## AIM OF THE TASK
Return, from the listing that follows, each line containing the word "superfamily".

BEGIN GIVEN DATA

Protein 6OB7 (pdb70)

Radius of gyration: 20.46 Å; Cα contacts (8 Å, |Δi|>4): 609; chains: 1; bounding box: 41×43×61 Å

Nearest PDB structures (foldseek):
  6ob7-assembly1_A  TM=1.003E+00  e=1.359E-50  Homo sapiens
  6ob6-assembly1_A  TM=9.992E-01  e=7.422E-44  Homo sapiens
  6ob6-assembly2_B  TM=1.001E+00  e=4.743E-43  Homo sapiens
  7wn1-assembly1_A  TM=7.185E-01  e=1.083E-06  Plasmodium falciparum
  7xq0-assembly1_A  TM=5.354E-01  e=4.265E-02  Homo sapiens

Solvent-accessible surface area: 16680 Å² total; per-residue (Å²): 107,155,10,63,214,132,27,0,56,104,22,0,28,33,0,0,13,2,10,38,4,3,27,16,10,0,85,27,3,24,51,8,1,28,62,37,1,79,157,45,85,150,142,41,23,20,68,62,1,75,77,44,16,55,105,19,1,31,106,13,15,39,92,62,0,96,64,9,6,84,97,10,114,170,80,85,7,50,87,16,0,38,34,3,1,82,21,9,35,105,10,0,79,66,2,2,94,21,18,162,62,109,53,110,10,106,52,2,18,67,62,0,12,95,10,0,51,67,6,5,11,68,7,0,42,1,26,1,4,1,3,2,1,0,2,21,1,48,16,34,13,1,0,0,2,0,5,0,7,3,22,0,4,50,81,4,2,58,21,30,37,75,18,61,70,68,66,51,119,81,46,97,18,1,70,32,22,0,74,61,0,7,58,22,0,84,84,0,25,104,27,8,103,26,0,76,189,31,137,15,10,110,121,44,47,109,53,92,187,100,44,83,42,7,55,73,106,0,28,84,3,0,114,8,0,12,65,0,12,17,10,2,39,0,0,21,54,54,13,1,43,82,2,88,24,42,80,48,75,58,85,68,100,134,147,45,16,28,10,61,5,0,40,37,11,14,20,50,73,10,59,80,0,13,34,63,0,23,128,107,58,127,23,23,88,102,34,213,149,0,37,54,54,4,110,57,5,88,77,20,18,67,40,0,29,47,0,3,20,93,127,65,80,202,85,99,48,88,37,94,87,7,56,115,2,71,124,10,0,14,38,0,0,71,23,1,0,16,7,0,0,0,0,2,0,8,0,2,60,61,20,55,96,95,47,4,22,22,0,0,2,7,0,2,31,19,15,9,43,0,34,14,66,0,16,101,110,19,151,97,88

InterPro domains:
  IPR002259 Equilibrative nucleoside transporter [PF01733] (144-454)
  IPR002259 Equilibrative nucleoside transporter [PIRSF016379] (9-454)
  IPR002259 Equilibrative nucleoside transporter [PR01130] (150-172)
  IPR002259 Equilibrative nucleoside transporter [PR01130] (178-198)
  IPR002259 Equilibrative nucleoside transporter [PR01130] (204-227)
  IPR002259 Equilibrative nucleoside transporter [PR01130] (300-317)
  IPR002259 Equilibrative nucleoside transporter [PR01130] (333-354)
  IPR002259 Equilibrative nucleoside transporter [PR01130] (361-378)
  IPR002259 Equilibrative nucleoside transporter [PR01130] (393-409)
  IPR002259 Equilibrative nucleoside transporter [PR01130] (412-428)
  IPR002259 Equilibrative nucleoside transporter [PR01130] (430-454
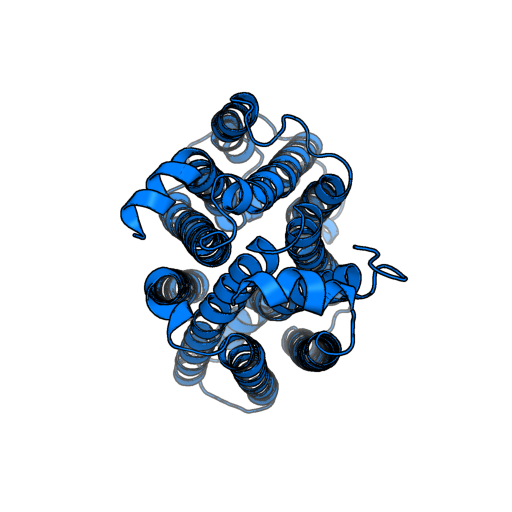)
  IPR002259 Equilibrative nucleoside transporter [PTHR10332] (6-455)
  IPR034764 Nucleoside transporter ENT1/ENT2 [TIGR00939] (18-456)
  IPR036259 MFS transporter superfamily [G3DSA:1.20.1250.20] (150-456)
  IPR036259 MFS transporter superfamily [SSF103473] (12-451)

Organism: Homo sapiens (NCBI:txid9606)

Sequence (381 aa):
PQDRYKAVWLIFFMLGLGTLLPWNFFMTATQYFTNRLDMSQNNSLSAIFNNVMTLCAMLPLLLFTYLNSFLHQRIPQSVRILGSLVAILLVFLITAILVKVQLDALPFFVITMIKIVLINSFGAILQGSLFGLAGLFPASYTAAIMSGQGLAGFFASVAMICAIASGSELSESAFGYFITACAVIILTIICYLGLPRLEFYRYYQQLKLSIKAILKKISVLAFSVCFIFTITIGMFPAVTVEVKSSIAGSSTWERYFIPVSCFLTFNIFDWLGRSLTAVFMWPGKDSRWLPSLVLARLVFVPLLLLCNIKPRRYLTVVFEHDAWFIFFMAAFAFSNGYLASLCMCFGPKKVKPAEAETAGAIMAFFLCLGLALGAVFSFLF

Structure (mmCIF, N/CA/C/O backbone):
data_6OB7
#
_entry.id   6OB7
#
_cell.length_a   72.040
_cell.length_b   72.040
_cell.length_c   173.371
_cell.angle_alpha   90.00
_cell.angle_beta   90.00
_cell.angle_gamma   120.00
#
_symmetry.space_group_name_H-M   'P 32 2 1'
#
loop_
_entity.id
_entity.type
_entity.pdbx_description
1 polymer 'Equilibrative nucleoside transporter 1'
2 non-polymer '(2R)-2,3-dihydroxypropyl (9Z)-octadec-9-enoate'
3 non-polymer '(1,4-diazepane-1,4-diyl)di(propane-3,1-diyl) bis(3,4,5-trimethoxybenzoate)'
4 water water
#
loop_
_atom_site.group_PDB
_atom_site.id
_atom_site.type_symbol
_atom_site.label_atom_id
_atom_site.label_alt_id
_atom_site.label_comp_id
_atom_site.label_asym_id
_atom_site.label_entity_id
_atom_site.label_seq_id
_atom_site.pdbx_PDB_ins_code
_atom_site.Cartn_x
_atom_site.Cartn_y
_atom_site.Cartn_z
_atom_site.occupancy
_atom_site.B_iso_or_equiv
_atom_site.auth_seq_id
_atom_site.auth_comp_id
_atom_site.auth_asym_id
_atom_site.auth_atom_id
_atom_site.pdbx_PDB_model_num
ATOM 1 N N . PRO A 1 8 ? -36.699 -32.430 -2.300 1.00 41.11 7 PRO A N 1
ATOM 2 C CA . PRO A 1 8 ? -36.515 -32.147 -0.874 1.00 46.93 7 PRO A CA 1
ATOM 3 C C . PRO A 1 8 ? -37.654 -32.697 -0.014 1.00 37.66 7 PRO A C 1
ATOM 4 O O . PRO A 1 8 ? -38.518 -31.947 0.441 1.00 43.81 7 PRO A O 1
ATOM 15 N N . GLN A 1 9 ? -37.645 -34.011 0.201 1.00 35.35 8 GLN A N 1
ATOM 16 C CA . GLN A 1 9 ? -38.645 -34.692 1.016 1.00 32.71 8 GLN A CA 1
ATOM 17 C C . GLN A 1 9 ? -37.946 -35.275 2.236 1.00 27.82 8 GLN A C 1
ATOM 18 O O . GLN A 1 9 ? -37.214 -36.264 2.123 1.00 29.79 8 GLN A O 1
ATOM 32 N N . ASP A 1 10 ? -38.166 -34.661 3.399 1.00 26.40 9 ASP A N 1
ATOM 33 C CA . ASP A 1 10 ? -37.632 -35.182 4.658 1.00 22.37 9 ASP A CA 1
ATOM 34 C C . ASP A 1 10 ? -38.545 -36.320 5.104 1.00 24.21 9 ASP A C 1
ATOM 35 O O . ASP A 1 10 ? -39.431 -36.163 5.949 1.00 23.43 9 ASP A O 1
ATOM 44 N N . ARG A 1 11 ? -38.327 -37.488 4.504 1.00 22.67 10 ARG A N 1
ATOM 45 C CA . ARG A 1 11 ? -39.154 -38.655 4.781 1.00 26.10 10 ARG A CA 1
ATOM 46 C C . ARG A 1 11 ? -39.200 -38.932 6.276 1.00 26.35 10 ARG A C 1
ATOM 47 O O . ARG A 1 11 ? -38.161 -39.129 6.914 1.00 28.35 10 ARG A O 1
ATOM 51 N N . TYR A 1 12 ? -40.409 -38.935 6.832 1.00 26.55 11 TYR A N 1
ATOM 52 C CA . TYR A 1 12 ? -40.669 -39.153 8.249 1.00 31.96 11 TYR A CA 1
ATOM 53 C C . TYR A 1 12 ? -40.174 -38.005 9.118 1.00 31.30 11 TYR A C 1
ATOM 54 O O . TYR A 1 12 ? -40.255 -38.100 10.344 1.00 20.44 11 TYR A O 1
ATOM 72 N N . LYS A 1 13 ? -39.670 -36.922 8.531 1.00 30.79 12 LYS A N 1
ATOM 73 C CA . LYS A 1 13 ? -39.094 -35.823 9.305 1.00 29.63 12 LYS A CA 1
ATOM 74 C C . LYS A 1 13 ? -37.918 -36.317 10.144 1.00 20.97 12 LYS A C 1
ATOM 75 O O . LYS A 1 13 ? -37.699 -35.869 11.271 1.00 22.50 12 LYS A O 1
ATOM 94 N N . ALA A 1 14 ? -37.153 -37.255 9.584 1.00 17.72 13 ALA A N 1
ATOM 95 C CA . ALA A 1 14 ? -36.023 -37.827 10.305 1.00 18.40 13 ALA A CA 1
ATOM 96 C C . ALA A 1 14 ? -34.941 -36.783 10.547 1.00 18.79 13 ALA A C 1
ATOM 97 O O . ALA A 1 14 ? -34.408 -36.673 11.658 1.00 18.46 13 ALA A O 1
ATOM 104 N N . VAL A 1 15 ? -34.596 -36.008 9.516 1.00 21.59 14 VAL A N 1
ATOM 105 C CA . VAL A 1 15 ? -33.577 -34.976 9.674 1.00 18.19 14 VAL A CA 1
ATOM 106 C C . VAL A 1 15 ? -34.057 -33.901 10.642 1.00 14.78 14 VAL A C 1
ATOM 107 O O . VAL A 1 15 ? -33.290 -33.418 11.485 1.00 17.02 14 VAL A O 1
ATOM 120 N N . TRP A 1 16 ? -35.327 -33.508 10.540 1.00 16.16 15 TRP A N 1
ATOM 121 C CA . TRP A 1 16 ? -35.870 -32.520 11.466 1.00 22.12 15 TRP A CA 1
ATOM 122 C C . TRP A 1 16 ? -35.777 -33.020 12.901 1.00 17.80 15 TRP A C 1
ATOM 123 O O . TRP A 1 16 ? -35.331 -32.297 13.798 1.00 19.43 15 TRP A O 1
ATOM 144 N N . LEU A 1 17 ? -36.198 -34.265 13.133 1.00 21.49 16 LEU A N 1
ATOM 145 C CA . LEU A 1 17 ? -36.138 -34.830 14.475 1.00 16.72 16 LEU A CA 1
ATOM 146 C C . LEU A 1 17 ? -34.700 -34.913 14.970 1.00 18.01 16 LEU A C 1
ATOM 147 O O . LEU A 1 17 ? -34.427 -34.653 16.147 1.00 18.22 16 LEU A O 1
ATOM 163 N N . ILE A 1 18 ? -33.765 -35.272 14.086 1.00 19.26 17 ILE A N 1
ATOM 164 C CA . ILE A 1 18 ? -32.363 -35.349 14.488 1.00 17.39 17 ILE A CA 1
ATOM 165 C C . ILE A 1 18 ? -31.851 -33.972 14.887 1.00 16.28 17 ILE A C 1
ATOM 166 O O . ILE A 1 18 ? -31.123 -33.827 15.877 1.00 16.32 17 ILE A O 1
ATOM 182 N N . PHE A 1 19 ? -32.211 -32.942 14.118 1.00 19.79 18 PHE A N 1
ATOM 183 C CA . PHE A 1 19 ? -31.832 -31.582 14.479 1.00 20.93 18 PHE A CA 1
ATOM 184 C C . PHE A 1 19 ? -32.470 -31.173 15.801 1.00 18.53 18 PHE A C 1
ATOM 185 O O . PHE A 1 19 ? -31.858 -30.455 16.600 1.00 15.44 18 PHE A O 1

END GIVEN DATA

## EXERCISE SOLUTION
  IPR036259 MFS transporter superfamily [G3DSA:1.20.1250.20] (150-456)
  IPR036259 MFS transporter superfamily [SSF103473] (12-451)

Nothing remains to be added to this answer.